The wonder of this book is the understanding of Oppenheimer and his time and place in American History. The story of the Atomic Bomb is well known to many. However, the complexity and passages of Oppenheimer himself amid the social and political atmosphere in which he lived and worked is a revelation. The beauty of Bird’s and Sherwin’s writing is that you need not be a physicist to wrap yourself around the life and story of this complex scientist, intellectual and iconic American figure. The dimension of the book is enormous, foremost in its content, but also in size!
I am confident that reading THE TRIUMPH AND TRAGEDY of J. ROBERT OPPENHEIMER is a plus before seeing OPPENHEIMER the movie.
Isabel Allende weaves the characters in her new novel THE WIND KNOWS MY NAME with contemporary themes and political consciousness. The book is a perfect combination of fact and fiction just as she accomplished in another novel A LONG PETAL OF THE SEA.
Here, Allende strikes at the heart of the immigration issue while at the same time tugging at the heart with her prose.
Add THE WIND KNOWS MY NAME To your summer reading.
Yet another excellent work by Jon Meacham. AND THERE WAS LIGHT ABRAHAM LINCOLN AND THE AMERICAN STRUGGLE is a detailed chronology of Lincoln’s positions on slavery from his early years in politics prior to the Civil War through the Emancipation Proclamation. It is a remarkable look not only at Lincoln’s changing personal views on abolition but how he managed this toxic issue as a master politician.
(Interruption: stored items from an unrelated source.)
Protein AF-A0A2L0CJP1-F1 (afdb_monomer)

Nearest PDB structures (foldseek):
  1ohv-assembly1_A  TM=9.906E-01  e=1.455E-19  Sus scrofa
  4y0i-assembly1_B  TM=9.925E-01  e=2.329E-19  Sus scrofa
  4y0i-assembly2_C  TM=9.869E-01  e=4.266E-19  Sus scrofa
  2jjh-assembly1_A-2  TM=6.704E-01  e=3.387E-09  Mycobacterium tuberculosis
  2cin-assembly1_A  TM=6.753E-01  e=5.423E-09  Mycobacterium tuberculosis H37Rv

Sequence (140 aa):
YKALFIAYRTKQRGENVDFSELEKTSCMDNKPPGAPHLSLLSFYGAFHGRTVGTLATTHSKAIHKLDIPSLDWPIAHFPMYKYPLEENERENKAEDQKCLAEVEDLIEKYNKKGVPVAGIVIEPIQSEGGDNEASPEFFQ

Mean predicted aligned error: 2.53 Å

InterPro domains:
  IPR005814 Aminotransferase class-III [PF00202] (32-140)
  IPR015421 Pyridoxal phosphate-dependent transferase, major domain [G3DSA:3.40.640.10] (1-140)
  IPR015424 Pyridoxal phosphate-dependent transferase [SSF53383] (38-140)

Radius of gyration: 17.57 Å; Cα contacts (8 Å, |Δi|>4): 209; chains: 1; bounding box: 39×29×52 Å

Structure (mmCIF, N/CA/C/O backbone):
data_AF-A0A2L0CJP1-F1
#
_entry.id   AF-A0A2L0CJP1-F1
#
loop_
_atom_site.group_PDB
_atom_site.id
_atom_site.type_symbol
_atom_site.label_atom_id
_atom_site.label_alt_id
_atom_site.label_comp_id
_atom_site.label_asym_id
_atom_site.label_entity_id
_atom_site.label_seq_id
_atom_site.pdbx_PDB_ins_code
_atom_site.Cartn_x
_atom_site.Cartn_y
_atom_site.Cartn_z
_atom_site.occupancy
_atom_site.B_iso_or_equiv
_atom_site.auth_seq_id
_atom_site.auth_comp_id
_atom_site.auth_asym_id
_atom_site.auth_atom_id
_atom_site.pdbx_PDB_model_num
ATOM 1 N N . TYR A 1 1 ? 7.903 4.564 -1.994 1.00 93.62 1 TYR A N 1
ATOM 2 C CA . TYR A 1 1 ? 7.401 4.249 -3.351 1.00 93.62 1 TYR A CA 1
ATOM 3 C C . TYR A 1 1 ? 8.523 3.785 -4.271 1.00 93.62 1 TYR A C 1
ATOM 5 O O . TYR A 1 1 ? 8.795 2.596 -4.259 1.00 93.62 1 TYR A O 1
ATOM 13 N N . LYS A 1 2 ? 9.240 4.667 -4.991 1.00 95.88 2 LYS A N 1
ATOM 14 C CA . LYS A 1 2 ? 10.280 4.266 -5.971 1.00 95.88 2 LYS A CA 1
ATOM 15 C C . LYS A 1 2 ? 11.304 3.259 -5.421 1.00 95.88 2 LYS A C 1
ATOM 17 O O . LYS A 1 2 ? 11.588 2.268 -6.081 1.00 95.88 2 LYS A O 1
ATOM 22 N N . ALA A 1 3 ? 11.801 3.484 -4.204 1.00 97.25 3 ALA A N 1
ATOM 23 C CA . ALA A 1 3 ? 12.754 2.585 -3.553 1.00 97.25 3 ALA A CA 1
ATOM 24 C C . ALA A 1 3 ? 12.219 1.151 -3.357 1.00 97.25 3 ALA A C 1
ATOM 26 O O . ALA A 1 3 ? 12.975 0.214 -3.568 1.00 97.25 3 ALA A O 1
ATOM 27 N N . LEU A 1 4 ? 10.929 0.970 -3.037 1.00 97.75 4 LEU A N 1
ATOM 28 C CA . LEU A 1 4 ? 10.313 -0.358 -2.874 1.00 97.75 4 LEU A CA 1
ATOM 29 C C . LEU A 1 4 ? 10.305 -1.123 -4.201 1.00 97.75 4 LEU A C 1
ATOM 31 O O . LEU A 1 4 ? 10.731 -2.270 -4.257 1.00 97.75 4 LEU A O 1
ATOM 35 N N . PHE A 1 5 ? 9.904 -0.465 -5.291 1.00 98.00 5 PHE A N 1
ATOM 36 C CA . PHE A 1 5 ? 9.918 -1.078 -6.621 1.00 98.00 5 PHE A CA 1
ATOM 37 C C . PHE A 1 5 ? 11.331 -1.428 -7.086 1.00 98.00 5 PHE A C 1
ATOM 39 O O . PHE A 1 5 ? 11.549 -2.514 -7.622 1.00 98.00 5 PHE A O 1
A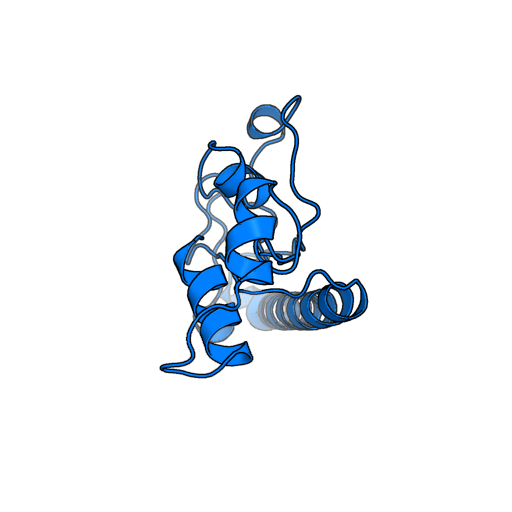TOM 46 N N . ILE A 1 6 ? 12.295 -0.528 -6.861 1.00 97.25 6 ILE A N 1
ATOM 47 C CA . ILE A 1 6 ? 13.703 -0.786 -7.179 1.00 97.25 6 ILE A CA 1
ATOM 48 C C . ILE A 1 6 ? 14.205 -1.974 -6.363 1.00 97.25 6 ILE A C 1
ATOM 50 O O . ILE A 1 6 ? 14.732 -2.905 -6.953 1.00 97.25 6 ILE A O 1
ATOM 54 N N . ALA A 1 7 ? 13.996 -1.989 -5.045 1.00 97.44 7 ALA A N 1
ATOM 55 C CA . ALA A 1 7 ? 14.430 -3.080 -4.176 1.00 97.44 7 ALA A CA 1
ATOM 56 C C . ALA A 1 7 ? 13.809 -4.424 -4.586 1.00 97.44 7 ALA A C 1
ATOM 58 O O . ALA A 1 7 ? 14.524 -5.416 -4.714 1.00 97.44 7 ALA A O 1
ATOM 59 N N . TYR A 1 8 ? 12.505 -4.447 -4.878 1.00 97.75 8 TYR A N 1
ATOM 60 C CA . TYR A 1 8 ? 11.809 -5.640 -5.355 1.00 97.75 8 TYR A CA 1
ATOM 61 C C . TYR A 1 8 ? 12.412 -6.170 -6.663 1.00 97.75 8 TYR A C 1
ATOM 63 O O . TYR A 1 8 ? 12.722 -7.357 -6.775 1.00 97.75 8 TYR A O 1
ATOM 71 N N . ARG A 1 9 ? 12.642 -5.292 -7.649 1.00 96.88 9 ARG A N 1
ATOM 72 C CA . ARG A 1 9 ? 13.236 -5.685 -8.937 1.00 96.88 9 ARG A CA 1
ATOM 73 C C . ARG A 1 9 ? 14.706 -6.060 -8.821 1.00 96.88 9 ARG A C 1
ATOM 75 O O . ARG A 1 9 ? 15.118 -7.005 -9.484 1.00 96.88 9 ARG A O 1
ATOM 82 N N . THR A 1 10 ? 15.476 -5.386 -7.972 1.00 96.50 10 THR A N 1
ATOM 83 C CA . THR A 1 10 ? 16.860 -5.763 -7.664 1.00 96.50 10 THR A CA 1
ATOM 84 C C . THR A 1 10 ? 16.907 -7.155 -7.044 1.00 96.50 10 THR A C 1
ATOM 86 O O . THR A 1 10 ? 17.689 -7.981 -7.493 1.00 96.50 10 THR A O 1
ATOM 89 N N . LYS A 1 11 ? 16.013 -7.472 -6.097 1.00 96.19 11 LYS A N 1
ATOM 90 C CA . LYS A 1 11 ? 15.923 -8.815 -5.506 1.00 96.19 11 LYS A CA 1
ATOM 91 C C . LYS A 1 11 ? 15.575 -9.889 -6.543 1.00 96.19 11 LYS A C 1
ATOM 93 O O . LYS A 1 11 ? 16.158 -10.964 -6.511 1.00 96.19 11 LYS A O 1
ATOM 98 N N . GLN A 1 12 ? 14.644 -9.609 -7.460 1.00 94.62 12 GLN A N 1
ATOM 99 C CA . GLN A 1 12 ? 14.277 -10.552 -8.528 1.00 94.62 12 GLN A CA 1
ATOM 100 C C . GLN A 1 12 ? 15.390 -10.755 -9.559 1.00 94.62 12 GLN A C 1
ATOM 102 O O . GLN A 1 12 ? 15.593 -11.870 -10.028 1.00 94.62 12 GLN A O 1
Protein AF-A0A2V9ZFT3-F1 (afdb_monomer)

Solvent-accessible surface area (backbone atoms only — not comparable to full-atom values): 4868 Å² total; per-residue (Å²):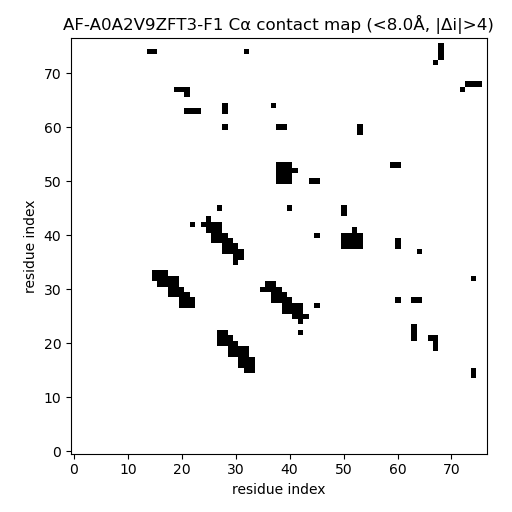 137,90,84,84,83,80,66,100,72,77,67,86,66,62,96,54,62,56,73,54,71,51,70,80,83,60,37,32,37,38,32,33,44,78,77,70,48,71,37,20,28,50,53,97,49,55,87,47,82,87,55,64,48,30,88,83,38,50,71,57,40,50,53,48,52,49,51,51,40,73,75,41,60,81,73,77,115

pLDDT: mean 82.14, std 15.99, range [41.53, 94.81]

Foldseek 3Di:
DDDDDDPPPPPPDPPQADKDWDDPPQWIWIAHSVVRDIAIGGPVCVVVPPDGCCVVPVVVNVVRVVVRCVVVVVSPD

Secondary structure (DSSP, 8-state):
-------TT-----TTSSEEEEE-SSEEEEEETTTTEEEEEEGGGTT-TT---TTT-HHHHHHHHHHHHHH-GGGG-

Mean predicted aligned error: 8.45 Å

Nearest PDB structures (foldseek):
  6ust-assembly1_D-3  TM=8.238E-01  e=3.982E-02  Hungatella hathewayi
  7stv-assembly1_A-2  TM=8.199E-01  e=6.662E-02  Pedobacter yulinensis
  7all-assembly1_A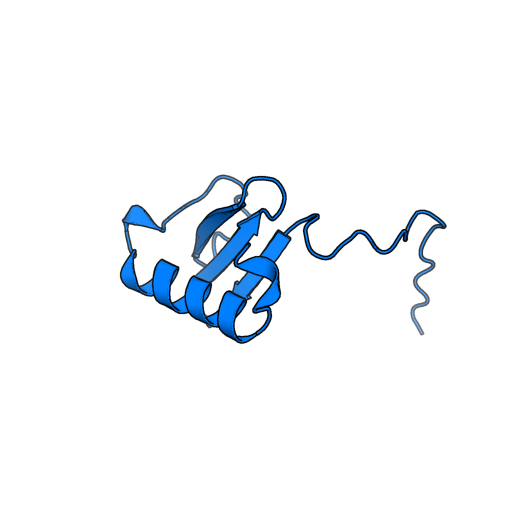AA  TM=7.995E-01  e=6.247E-02  Bacteroides thetaiotaomicron VPI-5482
  7stt-assembly1_A  TM=8.150E-01  e=1.640E-01  Pedobacter yulinensis
  6uss-assembly1_B  TM=8.130E-01  e=1.640E-01  Bacteroides fragilis CAG:558

Sequence (77 aa):
AFTQYFENNSRFRPLHHGTVGVIDGSYQYVIDLETNKGSLRPLNEAQIWNIDRSAENPARAEALRAAIYSRFPELKH

Structure (mmCIF, N/CA/C/O backbone):
data_AF-A0A2V9ZFT3-F1
#
_entry.id   AF-A0A2V9ZFT3-F1
#
loop_
_atom_site.group_PDB
_atom_site.id
_atom_site.type_symbol
_atom_site.label_atom_id
_atom_site.label_alt_id
_atom_site.label_comp_id
_atom_site.label_asym_id
_atom_site.label_entity_id
_atom_site.label_seq_id
_atom_site.pdbx_PDB_ins_code
_atom_site.Cartn_x
_atom_site.Cartn_y
_atom_site.Cartn_z
_atom_site.occupancy
_atom_site.B_iso_or_equiv
_atom_site.auth_seq_id
_atom_site.auth_comp_id
_atom_site.auth_asym_id
_atom_site.auth_atom_id
_atom_site.pdbx_PDB_model_num
ATOM 1 N N . ALA A 1 1 ? 17.128 -14.049 25.983 1.00 46.59 1 ALA A N 1
ATOM 2 C CA . ALA A 1 1 ? 15.826 -13.381 25.784 1.00 46.59 1 ALA A CA 1
ATOM 3 C C . ALA A 1 1 ? 16.093 -11.903 25.522 1.00 46.59 1 ALA A C 1
ATOM 5 O O . ALA A 1 1 ? 16.941 -11.351 26.210 1.00 46.59 1 ALA A O 1
ATOM 6 N N . PHE A 1 2 ? 15.463 -11.300 24.511 1.00 41.53 2 PHE A N 1
ATOM 7 C CA . PHE A 1 2 ? 15.577 -9.864 24.228 1.00 41.53 2 PHE A CA 1
ATOM 8 C C . PHE A 1 2 ? 14.313 -9.175 24.745 1.00 41.53 2 PHE A C 1
ATOM 10 O O . PHE A 1 2 ? 13.210 -9.585 24.391 1.00 41.53 2 PHE A O 1
ATOM 17 N N . THR A 1 3 ? 14.481 -8.170 25.601 1.00 49.31 3 THR A N 1
ATOM 18 C CA . THR A 1 3 ? 13.381 -7.393 26.179 1.00 49.31 3 THR A CA 1
ATOM 19 C C . THR A 1 3 ? 13.454 -5.984 25.610 1.00 49.31 3 THR A C 1
ATOM 21 O O . THR A 1 3 ? 14.402 -5.253 25.890 1.00 49.31 3 THR A O 1
ATOM 24 N N . GLN A 1 4 ? 12.467 -5.616 24.795 1.00 50.53 4 GLN A N 1
ATOM 25 C CA . GLN A 1 4 ? 12.308 -4.263 24.273 1.00 50.53 4 GLN A CA 1
ATOM 26 C C . GLN A 1 4 ? 11.380 -3.481 25.205 1.00 50.53 4 GLN A C 1
ATOM 28 O O . GLN A 1 4 ? 10.233 -3.869 25.417 1.00 50.53 4 GLN A O 1
ATOM 33 N N . TYR A 1 5 ? 11.881 -2.383 25.767 1.00 56.47 5 TYR A N 1
ATOM 34 C CA . TYR A 1 5 ? 11.086 -1.455 26.564 1.00 56.47 5 TYR A CA 1
ATOM 35 C C . TYR A 1 5 ? 10.546 -0.367 25.635 1.00 56.47 5 TYR A C 1
ATOM 37 O O . TYR A 1 5 ? 11.319 0.389 25.049 1.00 56.47 5 TYR A O 1
ATOM 45 N N . PHE A 1 6 ? 9.226 -0.306 25.463 1.00 51.59 6 PHE A N 1
ATOM 46 C CA . PHE A 1 6 ? 8.589 0.799 24.753 1.00 51.59 6 PHE A CA 1
ATOM 47 C C . PHE A 1 6 ? 8.461 1.988 25.712 1.00 51.59 6 PHE A C 1
ATOM 49 O O . PHE A 1 6 ? 7.860 1.862 26.778 1.00 51.59 6 PHE A O 1
ATOM 56 N N . GLU A 1 7 ? 9.037 3.137 25.351 1.00 50.72 7 GLU A N 1
ATOM 57 C CA . GLU A 1 7 ? 8.832 4.381 26.095 1.00 50.7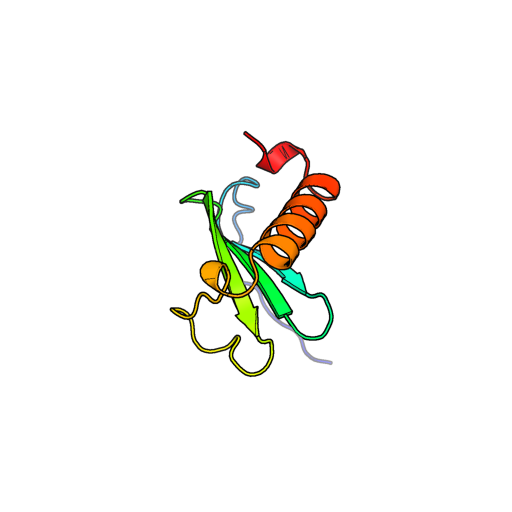2 7 GLU A CA 1
ATOM 58 C C . GLU A 1 7 ? 7.350 4.791 26.089 1.00 50.72 7 GLU A C 1
ATOM 60 O O . GLU A 1 7 ? 6.585 4.449 25.179 1.00 50.72 7 GLU A O 1
ATOM 65 N N . ASN A 1 8 ? 6.960 5.575 27.100 1.00 51.44 8 ASN A N 1
ATOM 66 C CA . ASN A 1 8 ? 5.612 6.097 27.361 1.00 51.44 8 ASN A CA 1
ATOM 67 C C . ASN A 1 8 ? 5.147 7.148 26.319 1.00 51.44 8 ASN A C 1
ATOM 69 O O . ASN A 1 8 ? 4.550 8.165 26.654 1.00 51.44 8 ASN A O 1
ATOM 73 N N . ASN A 1 9 ? 5.460 6.915 25.044 1.00 48.84 9 ASN A N 1
ATOM 74 C CA . ASN A 1 9 ? 5.021 7.657 23.865 1.00 48.84 9 ASN A CA 1
ATOM 75 C C . ASN A 1 9 ? 4.129 6.809 22.944 1.00 48.84 9 ASN A C 1
ATOM 77 O O . ASN A 1 9 ? 3.663 7.307 21.919 1.00 48.84 9 ASN A O 1
ATOM 81 N N . SER A 1 10 ? 3.838 5.555 23.313 1.00 47.12 10 SER A N 1
ATOM 82 C CA . SER A 1 10 ? 2.872 4.699 22.609 1.00 47.12 10 SER A CA 1
ATOM 83 C C . SER A 1 10 ? 1.434 5.143 22.887 1.00 47.12 10 SER A C 1
ATOM 85 O O . SER A 1 10 ? 0.626 4.415 23.458 1.00 47.12 10 SER A O 1
ATOM 87 N N . ARG A 1 11 ? 1.088 6.368 22.484 1.00 51.50 11 ARG A N 1
ATOM 88 C CA . ARG A 1 11 ? -0.311 6.712 22.247 1.00 51.50 11 ARG A CA 1
ATOM 89 C C . ARG A 1 11 ? -0.714 5.973 20.985 1.00 51.50 11 ARG A C 1
ATOM 91 O O . ARG A 1 11 ? -0.163 6.248 19.920 1.00 51.50 11 ARG A O 1
ATOM 98 N N . PHE A 1 12 ? -1.646 5.036 21.118 1.00 52.16 12 PHE A N 1
ATOM 99 C CA . PHE A 1 12 ? -2.319 4.430 19.977 1.00 52.16 12 PHE A CA 1
ATOM 100 C C . PHE A 1 12 ? -2.970 5.577 19.200 1.00 52.16 12 PHE A C 1
ATOM 102 O O . PHE A 1 12 ? -3.956 6.164 19.650 1.00 52.16 12 PHE A O 1
ATOM 109 N N . ARG A 1 13 ? -2.328 6.013 18.112 1.00 53.62 13 ARG A N 1
ATOM 110 C CA . ARG A 1 13 ? -2.885 7.077 17.284 1.00 53.62 13 ARG A CA 1
ATOM 111 C C . ARG A 1 13 ? -4.104 6.507 16.553 1.00 53.62 13 ARG A C 1
ATOM 113 O O . ARG A 1 13 ? -4.125 5.306 16.274 1.00 53.62 13 ARG A O 1
ATOM 120 N N . PRO A 1 14 ? -5.122 7.333 16.265 1.00 60.97 14 PRO A N 1
ATOM 121 C CA . PRO A 1 14 ? -6.223 6.929 15.405 1.00 60.97 14 PRO A CA 1
ATOM 122 C C . PRO A 1 14 ? -5.697 6.291 14.120 1.00 60.97 14 PRO A C 1
ATOM 124 O O . PRO A 1 14 ? -4.619 6.655 13.648 1.00 60.97 14 PRO A O 1
ATOM 127 N N . LEU A 1 15 ? -6.492 5.394 13.541 1.00 65.31 15 LEU A N 1
ATOM 128 C CA . LEU A 1 15 ? -6.165 4.591 12.358 1.00 65.31 15 LEU A CA 1
ATOM 129 C C . LEU A 1 15 ? -5.717 5.414 11.129 1.00 65.31 15 LEU A C 1
ATOM 131 O O . LEU A 1 15 ? -5.215 4.837 10.181 1.00 65.31 15 LEU A O 1
ATOM 135 N N . HIS A 1 16 ? -5.849 6.745 11.170 1.00 70.81 16 HIS A N 1
ATOM 136 C CA . HIS A 1 16 ? -5.491 7.712 10.127 1.00 70.81 16 HIS A CA 1
ATOM 137 C C . HIS A 1 16 ? -4.102 8.360 10.291 1.00 70.81 16 HIS A C 1
ATOM 139 O O . HIS A 1 16 ? -3.798 9.325 9.599 1.00 70.81 16 HIS A O 1
ATOM 145 N N . HIS A 1 17 ? -3.255 7.887 11.210 1.00 80.06 17 HIS A N 1
ATOM 146 C CA . HIS A 1 17 ? -1.904 8.432 11.377 1.00 80.06 17 HIS A CA 1
ATOM 147 C C . HIS A 1 17 ? -0.816 7.430 11.007 1.00 80.06 17 HIS A C 1
ATOM 149 O O . HIS A 1 17 ? -0.827 6.285 11.457 1.00 80.06 17 HIS A O 1
ATOM 155 N N . GLY A 1 18 ? 0.189 7.915 10.277 1.00 84.56 18 GLY A N 1
ATOM 156 C CA . GLY A 1 18 ? 1.370 7.149 9.896 1.00 84.56 18 GLY A CA 1
ATOM 157 C C . GLY A 1 18 ? 1.278 6.594 8.480 1.00 84.56 18 GLY A C 1
ATOM 158 O O . GLY A 1 18 ? 0.785 7.258 7.572 1.00 84.56 18 GLY A O 1
ATOM 159 N N . THR A 1 19 ? 1.796 5.383 8.286 1.00 88.38 19 THR A N 1
ATOM 160 C CA . THR A 1 19 ? 1.821 4.725 6.978 1.00 88.38 19 THR A CA 1
ATOM 161 C C . THR A 1 19 ? 1.274 3.311 7.076 1.00 88.38 19 THR A C 1
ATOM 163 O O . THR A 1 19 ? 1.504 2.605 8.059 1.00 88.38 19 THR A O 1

Meacham coaxes the reader to evolve along with Lincoln as the president wrestles emotionally, religiously and politically to ultimately envision and execute the correct route to not only abolish slavery but to save The Union.
Search gordonsgoodreads for these other works by Meacham. The Soul of America, American Lion Andrew Jackson and the White House,Franklin and Winston: An Intimate Portrait of an Epic Friendship.
I doubt there is a greater perspective on Slavery than the July 4th, Oration by Frederick Douglass, delivered before an audience in Rochester, New York. Applewood Books of Carlisle, New York published the complete text, WHAT TO THE SLAVE IS THE FOURTH OF JULY? It is available of Amazon for $9.99. It is worthy of all American households.